Perfeksionis seringkali dipandang dengan 2 anggapan; mengagumi atau malah menyebalkan. Sifat ini memang bisa menghasilkan sesuatu yang sempurna; namun di satu sisi bisa sangat melelahkan ketika si Perfeksionis meminta orang lain untuk melakukan permintaannya, dan berada pada standar yang sama dengan dirinya.
Lalu bagaimana dengan anak perfeksionis? Tak jauh beda, anak perfeksionis juga sangat melelahkan.
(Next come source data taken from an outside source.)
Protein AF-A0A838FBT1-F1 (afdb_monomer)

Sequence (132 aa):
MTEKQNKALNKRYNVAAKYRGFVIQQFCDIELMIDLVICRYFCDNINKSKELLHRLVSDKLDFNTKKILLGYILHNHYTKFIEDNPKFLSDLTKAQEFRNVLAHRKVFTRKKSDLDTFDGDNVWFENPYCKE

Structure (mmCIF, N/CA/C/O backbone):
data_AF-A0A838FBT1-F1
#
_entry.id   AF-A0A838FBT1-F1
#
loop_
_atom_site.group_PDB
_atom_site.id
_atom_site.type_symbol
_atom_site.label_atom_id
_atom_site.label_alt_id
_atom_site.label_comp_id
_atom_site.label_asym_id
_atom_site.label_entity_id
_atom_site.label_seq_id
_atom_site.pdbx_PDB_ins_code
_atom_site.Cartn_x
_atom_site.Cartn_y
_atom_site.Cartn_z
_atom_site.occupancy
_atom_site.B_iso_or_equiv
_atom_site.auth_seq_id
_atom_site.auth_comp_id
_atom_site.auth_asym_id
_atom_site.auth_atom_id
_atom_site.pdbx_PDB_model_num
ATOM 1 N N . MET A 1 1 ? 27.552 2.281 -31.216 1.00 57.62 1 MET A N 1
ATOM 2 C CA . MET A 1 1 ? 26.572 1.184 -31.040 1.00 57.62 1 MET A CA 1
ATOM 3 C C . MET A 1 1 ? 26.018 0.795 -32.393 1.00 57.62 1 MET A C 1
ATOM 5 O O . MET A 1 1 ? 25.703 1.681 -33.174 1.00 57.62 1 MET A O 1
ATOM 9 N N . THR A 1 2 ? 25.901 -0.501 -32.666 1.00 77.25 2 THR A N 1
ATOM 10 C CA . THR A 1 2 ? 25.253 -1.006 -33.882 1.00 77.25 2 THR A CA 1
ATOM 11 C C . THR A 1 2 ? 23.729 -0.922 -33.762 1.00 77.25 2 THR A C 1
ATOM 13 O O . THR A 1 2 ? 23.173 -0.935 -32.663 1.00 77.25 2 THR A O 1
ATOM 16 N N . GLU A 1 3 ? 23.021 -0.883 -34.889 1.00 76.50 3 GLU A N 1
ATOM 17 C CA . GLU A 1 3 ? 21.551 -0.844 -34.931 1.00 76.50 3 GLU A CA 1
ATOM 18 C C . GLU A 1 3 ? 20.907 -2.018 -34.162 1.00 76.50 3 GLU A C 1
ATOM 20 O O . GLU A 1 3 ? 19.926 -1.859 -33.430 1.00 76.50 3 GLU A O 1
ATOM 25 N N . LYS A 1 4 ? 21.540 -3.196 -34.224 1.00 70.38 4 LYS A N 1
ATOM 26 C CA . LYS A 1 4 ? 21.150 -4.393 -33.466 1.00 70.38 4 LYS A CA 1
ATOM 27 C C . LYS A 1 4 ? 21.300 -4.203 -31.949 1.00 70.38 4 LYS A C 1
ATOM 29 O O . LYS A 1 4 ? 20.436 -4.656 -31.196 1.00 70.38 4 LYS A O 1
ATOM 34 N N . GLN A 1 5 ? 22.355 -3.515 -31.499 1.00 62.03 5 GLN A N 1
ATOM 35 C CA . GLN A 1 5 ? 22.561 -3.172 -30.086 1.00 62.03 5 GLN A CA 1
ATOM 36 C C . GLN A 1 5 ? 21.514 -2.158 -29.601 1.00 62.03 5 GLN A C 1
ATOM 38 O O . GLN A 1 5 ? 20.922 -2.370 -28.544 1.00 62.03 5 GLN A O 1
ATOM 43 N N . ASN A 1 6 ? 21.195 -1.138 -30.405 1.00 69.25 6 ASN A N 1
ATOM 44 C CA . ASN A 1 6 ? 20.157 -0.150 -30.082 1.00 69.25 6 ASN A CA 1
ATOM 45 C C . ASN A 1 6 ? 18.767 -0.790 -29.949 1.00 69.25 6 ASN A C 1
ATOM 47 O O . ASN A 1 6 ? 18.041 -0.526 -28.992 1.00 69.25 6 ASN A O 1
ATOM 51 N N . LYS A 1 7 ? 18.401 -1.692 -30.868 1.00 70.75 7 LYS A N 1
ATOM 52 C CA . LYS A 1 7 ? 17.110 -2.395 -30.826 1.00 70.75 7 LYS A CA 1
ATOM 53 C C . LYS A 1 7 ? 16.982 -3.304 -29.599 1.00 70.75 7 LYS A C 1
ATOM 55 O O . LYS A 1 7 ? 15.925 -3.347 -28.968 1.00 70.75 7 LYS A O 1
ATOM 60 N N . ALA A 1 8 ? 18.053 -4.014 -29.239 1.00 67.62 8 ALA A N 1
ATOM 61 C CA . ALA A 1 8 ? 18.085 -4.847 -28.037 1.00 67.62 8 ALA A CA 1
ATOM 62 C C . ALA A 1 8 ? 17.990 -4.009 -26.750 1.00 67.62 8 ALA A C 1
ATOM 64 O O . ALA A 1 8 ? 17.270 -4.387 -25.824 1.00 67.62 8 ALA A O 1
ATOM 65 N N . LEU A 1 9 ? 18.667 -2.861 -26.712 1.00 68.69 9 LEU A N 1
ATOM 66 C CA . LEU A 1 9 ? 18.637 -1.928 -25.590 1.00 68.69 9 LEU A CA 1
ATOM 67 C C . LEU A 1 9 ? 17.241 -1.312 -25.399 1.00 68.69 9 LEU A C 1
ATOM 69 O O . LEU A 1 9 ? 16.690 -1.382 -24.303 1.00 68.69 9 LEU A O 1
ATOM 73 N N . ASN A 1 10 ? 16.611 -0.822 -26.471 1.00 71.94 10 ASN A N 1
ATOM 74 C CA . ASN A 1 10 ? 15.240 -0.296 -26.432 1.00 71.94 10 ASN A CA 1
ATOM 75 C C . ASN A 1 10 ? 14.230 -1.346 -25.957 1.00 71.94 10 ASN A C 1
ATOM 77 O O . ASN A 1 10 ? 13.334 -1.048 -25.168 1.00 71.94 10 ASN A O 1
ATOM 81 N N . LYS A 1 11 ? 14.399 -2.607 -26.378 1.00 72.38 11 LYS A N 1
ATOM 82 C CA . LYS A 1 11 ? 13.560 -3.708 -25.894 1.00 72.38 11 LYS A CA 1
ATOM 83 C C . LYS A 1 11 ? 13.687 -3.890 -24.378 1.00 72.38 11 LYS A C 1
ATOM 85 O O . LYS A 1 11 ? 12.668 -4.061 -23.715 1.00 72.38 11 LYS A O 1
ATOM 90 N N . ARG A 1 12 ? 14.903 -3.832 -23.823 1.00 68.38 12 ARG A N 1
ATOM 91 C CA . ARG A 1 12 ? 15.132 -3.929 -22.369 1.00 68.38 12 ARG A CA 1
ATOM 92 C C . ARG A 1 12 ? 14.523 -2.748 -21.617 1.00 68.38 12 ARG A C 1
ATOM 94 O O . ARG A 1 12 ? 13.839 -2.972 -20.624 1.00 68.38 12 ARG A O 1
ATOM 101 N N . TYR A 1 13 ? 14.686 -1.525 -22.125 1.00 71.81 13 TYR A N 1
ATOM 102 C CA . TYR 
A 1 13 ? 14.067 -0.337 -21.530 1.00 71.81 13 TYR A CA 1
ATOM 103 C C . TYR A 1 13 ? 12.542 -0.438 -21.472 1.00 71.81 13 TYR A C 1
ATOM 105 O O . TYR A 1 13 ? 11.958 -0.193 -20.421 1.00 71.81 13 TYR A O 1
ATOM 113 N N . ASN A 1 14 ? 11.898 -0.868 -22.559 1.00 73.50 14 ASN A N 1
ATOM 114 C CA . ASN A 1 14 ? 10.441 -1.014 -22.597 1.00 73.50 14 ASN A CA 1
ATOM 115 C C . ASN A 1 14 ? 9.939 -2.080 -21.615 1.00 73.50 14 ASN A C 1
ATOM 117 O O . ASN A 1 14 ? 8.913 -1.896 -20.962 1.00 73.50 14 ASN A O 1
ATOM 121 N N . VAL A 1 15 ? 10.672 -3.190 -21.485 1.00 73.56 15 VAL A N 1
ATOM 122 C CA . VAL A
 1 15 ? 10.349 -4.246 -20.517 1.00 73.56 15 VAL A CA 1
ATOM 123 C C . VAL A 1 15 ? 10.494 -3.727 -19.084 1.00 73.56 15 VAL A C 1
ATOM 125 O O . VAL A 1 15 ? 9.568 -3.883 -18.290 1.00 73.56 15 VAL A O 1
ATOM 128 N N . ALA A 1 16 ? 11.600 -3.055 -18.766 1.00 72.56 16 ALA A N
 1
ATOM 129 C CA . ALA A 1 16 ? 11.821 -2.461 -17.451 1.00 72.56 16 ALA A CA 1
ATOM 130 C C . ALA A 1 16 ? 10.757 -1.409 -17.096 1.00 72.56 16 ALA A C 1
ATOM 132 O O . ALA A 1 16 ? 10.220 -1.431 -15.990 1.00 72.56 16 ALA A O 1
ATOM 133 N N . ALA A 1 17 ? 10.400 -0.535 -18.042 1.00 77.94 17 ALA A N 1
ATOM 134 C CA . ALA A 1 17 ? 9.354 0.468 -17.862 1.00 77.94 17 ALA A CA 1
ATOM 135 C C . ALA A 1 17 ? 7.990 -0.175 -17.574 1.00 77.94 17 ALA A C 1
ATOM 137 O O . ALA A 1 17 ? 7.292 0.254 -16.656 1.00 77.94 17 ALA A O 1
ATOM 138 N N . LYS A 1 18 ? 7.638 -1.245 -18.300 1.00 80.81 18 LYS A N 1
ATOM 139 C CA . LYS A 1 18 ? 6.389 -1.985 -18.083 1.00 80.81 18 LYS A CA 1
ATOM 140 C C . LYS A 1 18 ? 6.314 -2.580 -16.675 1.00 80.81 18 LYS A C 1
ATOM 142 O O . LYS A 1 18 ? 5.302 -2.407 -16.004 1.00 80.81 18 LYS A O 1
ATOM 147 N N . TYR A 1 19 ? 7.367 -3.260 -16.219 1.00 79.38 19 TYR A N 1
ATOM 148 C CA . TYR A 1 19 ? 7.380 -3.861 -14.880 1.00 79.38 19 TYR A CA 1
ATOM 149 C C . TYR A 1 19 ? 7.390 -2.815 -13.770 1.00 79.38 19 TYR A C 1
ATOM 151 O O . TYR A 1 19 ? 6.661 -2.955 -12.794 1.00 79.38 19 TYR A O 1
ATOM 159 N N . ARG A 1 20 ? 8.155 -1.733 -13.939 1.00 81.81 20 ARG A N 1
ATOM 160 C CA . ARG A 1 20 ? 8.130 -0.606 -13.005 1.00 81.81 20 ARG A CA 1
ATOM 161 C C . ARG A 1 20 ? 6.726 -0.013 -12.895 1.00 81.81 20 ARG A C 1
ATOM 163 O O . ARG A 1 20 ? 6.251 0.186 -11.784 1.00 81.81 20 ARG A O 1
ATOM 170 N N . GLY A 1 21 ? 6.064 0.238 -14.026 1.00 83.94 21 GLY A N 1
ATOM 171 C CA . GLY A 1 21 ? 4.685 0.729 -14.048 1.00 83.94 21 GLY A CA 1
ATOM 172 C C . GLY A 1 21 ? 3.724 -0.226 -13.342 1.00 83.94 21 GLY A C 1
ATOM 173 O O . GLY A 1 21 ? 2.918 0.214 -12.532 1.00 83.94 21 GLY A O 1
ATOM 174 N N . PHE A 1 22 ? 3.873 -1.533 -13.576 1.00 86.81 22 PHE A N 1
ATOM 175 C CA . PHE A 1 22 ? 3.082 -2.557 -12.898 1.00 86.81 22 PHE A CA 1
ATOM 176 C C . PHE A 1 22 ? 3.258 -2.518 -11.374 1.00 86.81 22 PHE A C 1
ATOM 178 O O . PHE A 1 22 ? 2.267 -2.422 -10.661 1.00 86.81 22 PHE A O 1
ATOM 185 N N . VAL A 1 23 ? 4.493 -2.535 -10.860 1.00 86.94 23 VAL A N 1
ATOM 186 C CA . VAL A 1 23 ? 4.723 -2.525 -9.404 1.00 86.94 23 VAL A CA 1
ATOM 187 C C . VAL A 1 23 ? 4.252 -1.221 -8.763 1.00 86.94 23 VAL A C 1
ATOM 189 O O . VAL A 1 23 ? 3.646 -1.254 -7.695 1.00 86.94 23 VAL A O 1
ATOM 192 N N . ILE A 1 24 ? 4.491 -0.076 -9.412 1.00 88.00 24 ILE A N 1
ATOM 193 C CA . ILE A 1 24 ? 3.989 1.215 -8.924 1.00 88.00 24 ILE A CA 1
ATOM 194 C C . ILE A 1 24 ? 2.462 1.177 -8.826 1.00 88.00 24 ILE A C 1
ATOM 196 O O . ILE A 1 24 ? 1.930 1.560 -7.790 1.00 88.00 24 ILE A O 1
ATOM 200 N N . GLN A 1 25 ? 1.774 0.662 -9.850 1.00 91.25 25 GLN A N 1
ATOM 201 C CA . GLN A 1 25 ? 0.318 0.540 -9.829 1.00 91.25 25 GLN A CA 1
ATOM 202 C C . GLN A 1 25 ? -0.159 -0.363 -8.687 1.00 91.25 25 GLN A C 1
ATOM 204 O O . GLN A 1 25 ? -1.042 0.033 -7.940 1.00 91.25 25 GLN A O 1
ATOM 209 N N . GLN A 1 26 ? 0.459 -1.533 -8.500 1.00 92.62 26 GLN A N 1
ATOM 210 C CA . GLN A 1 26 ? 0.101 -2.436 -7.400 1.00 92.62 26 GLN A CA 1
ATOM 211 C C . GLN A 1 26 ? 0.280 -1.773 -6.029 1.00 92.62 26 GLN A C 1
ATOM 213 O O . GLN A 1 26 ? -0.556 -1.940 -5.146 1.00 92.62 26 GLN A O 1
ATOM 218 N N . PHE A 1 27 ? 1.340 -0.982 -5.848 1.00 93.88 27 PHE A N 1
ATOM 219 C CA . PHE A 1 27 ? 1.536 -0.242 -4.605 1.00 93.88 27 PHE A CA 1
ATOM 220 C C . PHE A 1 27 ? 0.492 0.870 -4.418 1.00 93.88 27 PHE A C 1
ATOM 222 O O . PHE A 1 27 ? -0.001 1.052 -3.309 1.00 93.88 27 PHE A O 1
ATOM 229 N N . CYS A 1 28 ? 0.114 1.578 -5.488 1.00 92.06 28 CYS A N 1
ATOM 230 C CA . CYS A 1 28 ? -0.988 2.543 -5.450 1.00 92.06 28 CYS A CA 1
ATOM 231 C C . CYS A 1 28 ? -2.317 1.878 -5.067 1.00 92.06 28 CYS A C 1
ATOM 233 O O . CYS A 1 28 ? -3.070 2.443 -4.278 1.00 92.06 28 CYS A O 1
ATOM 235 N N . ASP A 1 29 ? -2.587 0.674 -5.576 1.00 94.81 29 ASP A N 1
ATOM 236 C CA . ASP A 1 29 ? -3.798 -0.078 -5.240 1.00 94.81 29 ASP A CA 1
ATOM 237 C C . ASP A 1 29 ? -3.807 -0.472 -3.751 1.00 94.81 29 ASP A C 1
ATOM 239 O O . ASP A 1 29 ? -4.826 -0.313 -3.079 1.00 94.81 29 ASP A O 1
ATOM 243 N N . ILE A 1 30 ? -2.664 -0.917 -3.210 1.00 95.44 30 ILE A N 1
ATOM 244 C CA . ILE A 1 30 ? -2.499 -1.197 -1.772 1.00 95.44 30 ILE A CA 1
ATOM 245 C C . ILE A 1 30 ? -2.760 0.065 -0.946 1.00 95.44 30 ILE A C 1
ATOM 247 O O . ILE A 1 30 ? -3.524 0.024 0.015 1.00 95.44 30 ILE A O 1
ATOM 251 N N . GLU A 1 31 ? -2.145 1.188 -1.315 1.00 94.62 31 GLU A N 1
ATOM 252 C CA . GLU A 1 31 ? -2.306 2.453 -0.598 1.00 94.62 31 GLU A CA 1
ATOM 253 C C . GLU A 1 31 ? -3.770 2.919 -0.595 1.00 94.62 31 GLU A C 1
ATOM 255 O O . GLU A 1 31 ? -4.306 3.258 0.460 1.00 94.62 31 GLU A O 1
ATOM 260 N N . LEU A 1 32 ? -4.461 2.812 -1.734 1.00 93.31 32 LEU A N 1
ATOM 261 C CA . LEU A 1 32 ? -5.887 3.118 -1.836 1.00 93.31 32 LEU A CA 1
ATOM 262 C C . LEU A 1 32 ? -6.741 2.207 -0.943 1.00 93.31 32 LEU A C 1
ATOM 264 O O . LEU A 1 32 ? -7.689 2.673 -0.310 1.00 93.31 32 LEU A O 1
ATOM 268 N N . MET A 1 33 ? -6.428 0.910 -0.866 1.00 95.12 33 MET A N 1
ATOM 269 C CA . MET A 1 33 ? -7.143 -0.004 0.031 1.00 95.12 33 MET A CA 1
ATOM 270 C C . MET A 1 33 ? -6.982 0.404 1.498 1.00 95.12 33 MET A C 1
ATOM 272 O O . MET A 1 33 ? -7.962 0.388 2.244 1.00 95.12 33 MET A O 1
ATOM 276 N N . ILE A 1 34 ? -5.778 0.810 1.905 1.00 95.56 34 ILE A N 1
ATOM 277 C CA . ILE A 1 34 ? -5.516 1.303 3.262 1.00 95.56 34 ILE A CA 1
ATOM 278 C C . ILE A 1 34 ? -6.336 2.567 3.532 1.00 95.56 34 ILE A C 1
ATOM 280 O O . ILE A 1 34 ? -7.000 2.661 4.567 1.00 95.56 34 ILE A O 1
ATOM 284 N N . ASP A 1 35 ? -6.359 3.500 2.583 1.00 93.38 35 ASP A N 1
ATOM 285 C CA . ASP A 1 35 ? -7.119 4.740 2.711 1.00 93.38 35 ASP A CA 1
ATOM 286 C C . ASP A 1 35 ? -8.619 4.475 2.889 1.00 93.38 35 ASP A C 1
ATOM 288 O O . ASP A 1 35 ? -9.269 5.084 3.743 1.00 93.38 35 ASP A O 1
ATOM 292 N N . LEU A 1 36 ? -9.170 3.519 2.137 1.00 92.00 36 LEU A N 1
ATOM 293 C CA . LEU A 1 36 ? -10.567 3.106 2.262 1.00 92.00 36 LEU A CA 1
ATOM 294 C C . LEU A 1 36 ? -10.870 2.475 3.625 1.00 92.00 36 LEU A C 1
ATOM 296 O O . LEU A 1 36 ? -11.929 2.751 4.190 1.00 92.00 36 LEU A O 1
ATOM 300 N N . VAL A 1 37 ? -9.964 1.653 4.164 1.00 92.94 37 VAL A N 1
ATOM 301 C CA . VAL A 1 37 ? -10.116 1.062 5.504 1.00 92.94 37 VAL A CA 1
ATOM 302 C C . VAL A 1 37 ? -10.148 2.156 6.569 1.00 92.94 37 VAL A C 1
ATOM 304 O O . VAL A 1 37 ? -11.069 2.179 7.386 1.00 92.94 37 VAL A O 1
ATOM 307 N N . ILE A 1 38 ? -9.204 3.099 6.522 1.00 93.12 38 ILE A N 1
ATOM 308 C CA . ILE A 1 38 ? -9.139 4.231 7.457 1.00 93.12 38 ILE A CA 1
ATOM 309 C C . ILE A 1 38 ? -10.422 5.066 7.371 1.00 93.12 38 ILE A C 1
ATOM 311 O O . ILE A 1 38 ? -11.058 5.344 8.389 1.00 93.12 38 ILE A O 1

Karena memiliki pandangan berbeda tentang kesuksesan, mereka akan menempatkan standar yang sangat tinggi, yang bisa jadi tidak mungkin untuk diraih, dan kemudian terus berusaha untuk mencapainya.
Sayangnya, ketika standar tersebut tidak dapat ia raih dengan sempurna, maka ia bisa menjadi sangat histeris, meskipun sebetulnya ketidakkesempurnaan itu berasal dari hal yang sangat kecil.
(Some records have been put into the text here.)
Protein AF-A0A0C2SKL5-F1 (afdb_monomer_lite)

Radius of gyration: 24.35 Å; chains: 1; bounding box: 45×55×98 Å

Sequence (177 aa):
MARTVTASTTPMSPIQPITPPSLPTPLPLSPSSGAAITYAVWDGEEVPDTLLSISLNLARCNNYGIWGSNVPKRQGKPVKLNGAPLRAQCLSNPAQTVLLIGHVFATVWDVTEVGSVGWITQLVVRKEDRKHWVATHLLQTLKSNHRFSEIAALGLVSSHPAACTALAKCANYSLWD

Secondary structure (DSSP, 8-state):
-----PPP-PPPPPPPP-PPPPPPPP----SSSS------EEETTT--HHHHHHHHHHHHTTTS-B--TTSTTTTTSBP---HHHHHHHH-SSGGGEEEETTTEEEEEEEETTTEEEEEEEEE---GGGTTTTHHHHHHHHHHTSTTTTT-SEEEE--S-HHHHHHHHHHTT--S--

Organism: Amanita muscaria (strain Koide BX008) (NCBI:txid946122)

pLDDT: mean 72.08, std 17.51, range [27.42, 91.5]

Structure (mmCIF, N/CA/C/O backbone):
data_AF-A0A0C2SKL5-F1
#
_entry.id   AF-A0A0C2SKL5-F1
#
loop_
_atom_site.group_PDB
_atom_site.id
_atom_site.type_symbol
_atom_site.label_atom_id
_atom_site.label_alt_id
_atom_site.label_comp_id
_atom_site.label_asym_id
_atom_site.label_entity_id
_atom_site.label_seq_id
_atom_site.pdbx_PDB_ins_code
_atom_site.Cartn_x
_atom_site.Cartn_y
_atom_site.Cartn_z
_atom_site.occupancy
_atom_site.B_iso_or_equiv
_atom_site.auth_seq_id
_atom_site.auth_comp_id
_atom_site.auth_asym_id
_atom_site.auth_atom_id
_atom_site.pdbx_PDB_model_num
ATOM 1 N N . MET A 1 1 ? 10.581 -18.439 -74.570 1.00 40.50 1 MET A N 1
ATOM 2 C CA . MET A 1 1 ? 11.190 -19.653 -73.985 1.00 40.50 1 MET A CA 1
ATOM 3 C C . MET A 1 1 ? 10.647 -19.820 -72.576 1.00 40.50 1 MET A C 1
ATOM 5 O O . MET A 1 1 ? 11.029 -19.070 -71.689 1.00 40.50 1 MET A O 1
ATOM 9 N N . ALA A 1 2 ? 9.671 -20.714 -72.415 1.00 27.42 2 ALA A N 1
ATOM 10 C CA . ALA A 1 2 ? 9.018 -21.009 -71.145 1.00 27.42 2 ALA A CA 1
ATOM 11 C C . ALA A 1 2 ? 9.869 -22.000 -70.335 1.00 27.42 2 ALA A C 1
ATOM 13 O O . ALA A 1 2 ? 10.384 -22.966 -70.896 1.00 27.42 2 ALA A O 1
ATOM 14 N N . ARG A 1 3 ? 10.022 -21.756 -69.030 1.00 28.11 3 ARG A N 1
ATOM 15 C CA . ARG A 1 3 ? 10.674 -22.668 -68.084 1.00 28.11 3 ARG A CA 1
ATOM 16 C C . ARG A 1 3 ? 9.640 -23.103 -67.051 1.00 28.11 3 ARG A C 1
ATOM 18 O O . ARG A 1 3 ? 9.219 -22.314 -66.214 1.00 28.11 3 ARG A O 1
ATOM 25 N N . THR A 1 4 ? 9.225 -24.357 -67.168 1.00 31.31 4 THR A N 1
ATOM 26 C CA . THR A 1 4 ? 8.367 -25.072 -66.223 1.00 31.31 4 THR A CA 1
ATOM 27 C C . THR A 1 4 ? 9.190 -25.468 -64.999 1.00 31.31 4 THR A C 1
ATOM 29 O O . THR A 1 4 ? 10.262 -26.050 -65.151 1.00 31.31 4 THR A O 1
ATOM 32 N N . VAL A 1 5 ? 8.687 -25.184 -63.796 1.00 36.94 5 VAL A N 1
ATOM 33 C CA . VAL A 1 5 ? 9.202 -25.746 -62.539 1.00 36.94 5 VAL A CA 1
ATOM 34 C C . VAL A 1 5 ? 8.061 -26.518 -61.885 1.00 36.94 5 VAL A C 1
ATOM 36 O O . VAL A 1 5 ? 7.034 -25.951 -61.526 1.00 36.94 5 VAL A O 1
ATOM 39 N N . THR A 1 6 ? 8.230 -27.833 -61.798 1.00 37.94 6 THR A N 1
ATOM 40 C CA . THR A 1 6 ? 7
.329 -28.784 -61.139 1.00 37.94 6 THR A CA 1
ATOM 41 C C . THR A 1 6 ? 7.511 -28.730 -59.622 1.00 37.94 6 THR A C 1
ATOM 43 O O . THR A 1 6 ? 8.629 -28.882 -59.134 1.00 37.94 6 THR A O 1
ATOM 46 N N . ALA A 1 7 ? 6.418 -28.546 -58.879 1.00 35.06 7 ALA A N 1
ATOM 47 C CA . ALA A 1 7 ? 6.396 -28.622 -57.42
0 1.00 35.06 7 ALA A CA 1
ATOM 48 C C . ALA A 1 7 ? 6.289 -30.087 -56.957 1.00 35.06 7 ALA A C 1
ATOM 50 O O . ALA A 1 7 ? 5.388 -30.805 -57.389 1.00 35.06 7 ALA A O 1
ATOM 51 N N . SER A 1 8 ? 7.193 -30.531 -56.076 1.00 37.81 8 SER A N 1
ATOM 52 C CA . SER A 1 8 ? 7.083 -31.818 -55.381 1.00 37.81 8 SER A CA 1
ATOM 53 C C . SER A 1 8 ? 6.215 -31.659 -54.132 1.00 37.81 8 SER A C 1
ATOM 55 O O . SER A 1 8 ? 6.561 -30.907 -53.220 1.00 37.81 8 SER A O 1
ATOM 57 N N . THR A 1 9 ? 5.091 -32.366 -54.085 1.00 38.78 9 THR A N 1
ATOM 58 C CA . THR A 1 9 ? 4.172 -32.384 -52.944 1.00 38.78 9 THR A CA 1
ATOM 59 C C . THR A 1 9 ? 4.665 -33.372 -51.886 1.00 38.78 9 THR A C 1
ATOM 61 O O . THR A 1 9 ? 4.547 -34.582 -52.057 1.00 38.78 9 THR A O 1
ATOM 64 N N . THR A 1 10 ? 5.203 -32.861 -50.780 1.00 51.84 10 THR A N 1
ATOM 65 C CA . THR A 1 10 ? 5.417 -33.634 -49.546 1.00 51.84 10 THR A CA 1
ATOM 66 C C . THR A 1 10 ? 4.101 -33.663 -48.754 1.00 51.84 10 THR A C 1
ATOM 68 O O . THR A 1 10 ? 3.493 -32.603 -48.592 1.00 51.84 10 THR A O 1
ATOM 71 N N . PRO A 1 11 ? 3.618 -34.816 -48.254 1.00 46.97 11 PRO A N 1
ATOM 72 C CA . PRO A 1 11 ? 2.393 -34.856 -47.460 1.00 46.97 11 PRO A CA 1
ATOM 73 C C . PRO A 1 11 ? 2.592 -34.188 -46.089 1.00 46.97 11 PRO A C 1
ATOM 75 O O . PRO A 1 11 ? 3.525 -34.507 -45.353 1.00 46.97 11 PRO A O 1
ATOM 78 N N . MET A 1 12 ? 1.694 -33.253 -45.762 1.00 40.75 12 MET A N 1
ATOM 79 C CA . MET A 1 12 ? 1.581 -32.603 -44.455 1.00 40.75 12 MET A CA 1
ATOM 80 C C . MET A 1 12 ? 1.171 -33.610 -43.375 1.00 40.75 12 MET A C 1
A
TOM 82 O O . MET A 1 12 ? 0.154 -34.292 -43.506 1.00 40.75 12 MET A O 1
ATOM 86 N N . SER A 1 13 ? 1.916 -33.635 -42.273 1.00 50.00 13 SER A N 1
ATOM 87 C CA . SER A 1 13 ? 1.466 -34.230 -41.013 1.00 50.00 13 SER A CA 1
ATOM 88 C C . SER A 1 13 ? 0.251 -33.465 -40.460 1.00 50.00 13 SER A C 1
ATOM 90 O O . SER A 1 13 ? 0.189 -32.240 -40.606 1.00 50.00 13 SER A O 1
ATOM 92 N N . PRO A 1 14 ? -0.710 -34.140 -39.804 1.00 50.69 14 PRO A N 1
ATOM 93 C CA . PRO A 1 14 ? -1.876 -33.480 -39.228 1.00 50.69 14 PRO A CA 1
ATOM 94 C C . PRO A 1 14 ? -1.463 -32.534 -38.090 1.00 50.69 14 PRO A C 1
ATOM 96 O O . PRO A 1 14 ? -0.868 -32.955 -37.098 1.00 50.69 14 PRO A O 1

Salahkah sifat perfeksionis?
Kita memang hidup di dunia yang penuh kompetisi. Dan selalu berusaha menjadi yang tebaik adalah satu-satunya cara untuk dapat bertahan.
Bahkan kehidupan sosial kita pun, tanpa bisa kita cegah, telah menetapkan standar yang cukup tinggi baik itu dibidang akademik atau pun bidang lainnya.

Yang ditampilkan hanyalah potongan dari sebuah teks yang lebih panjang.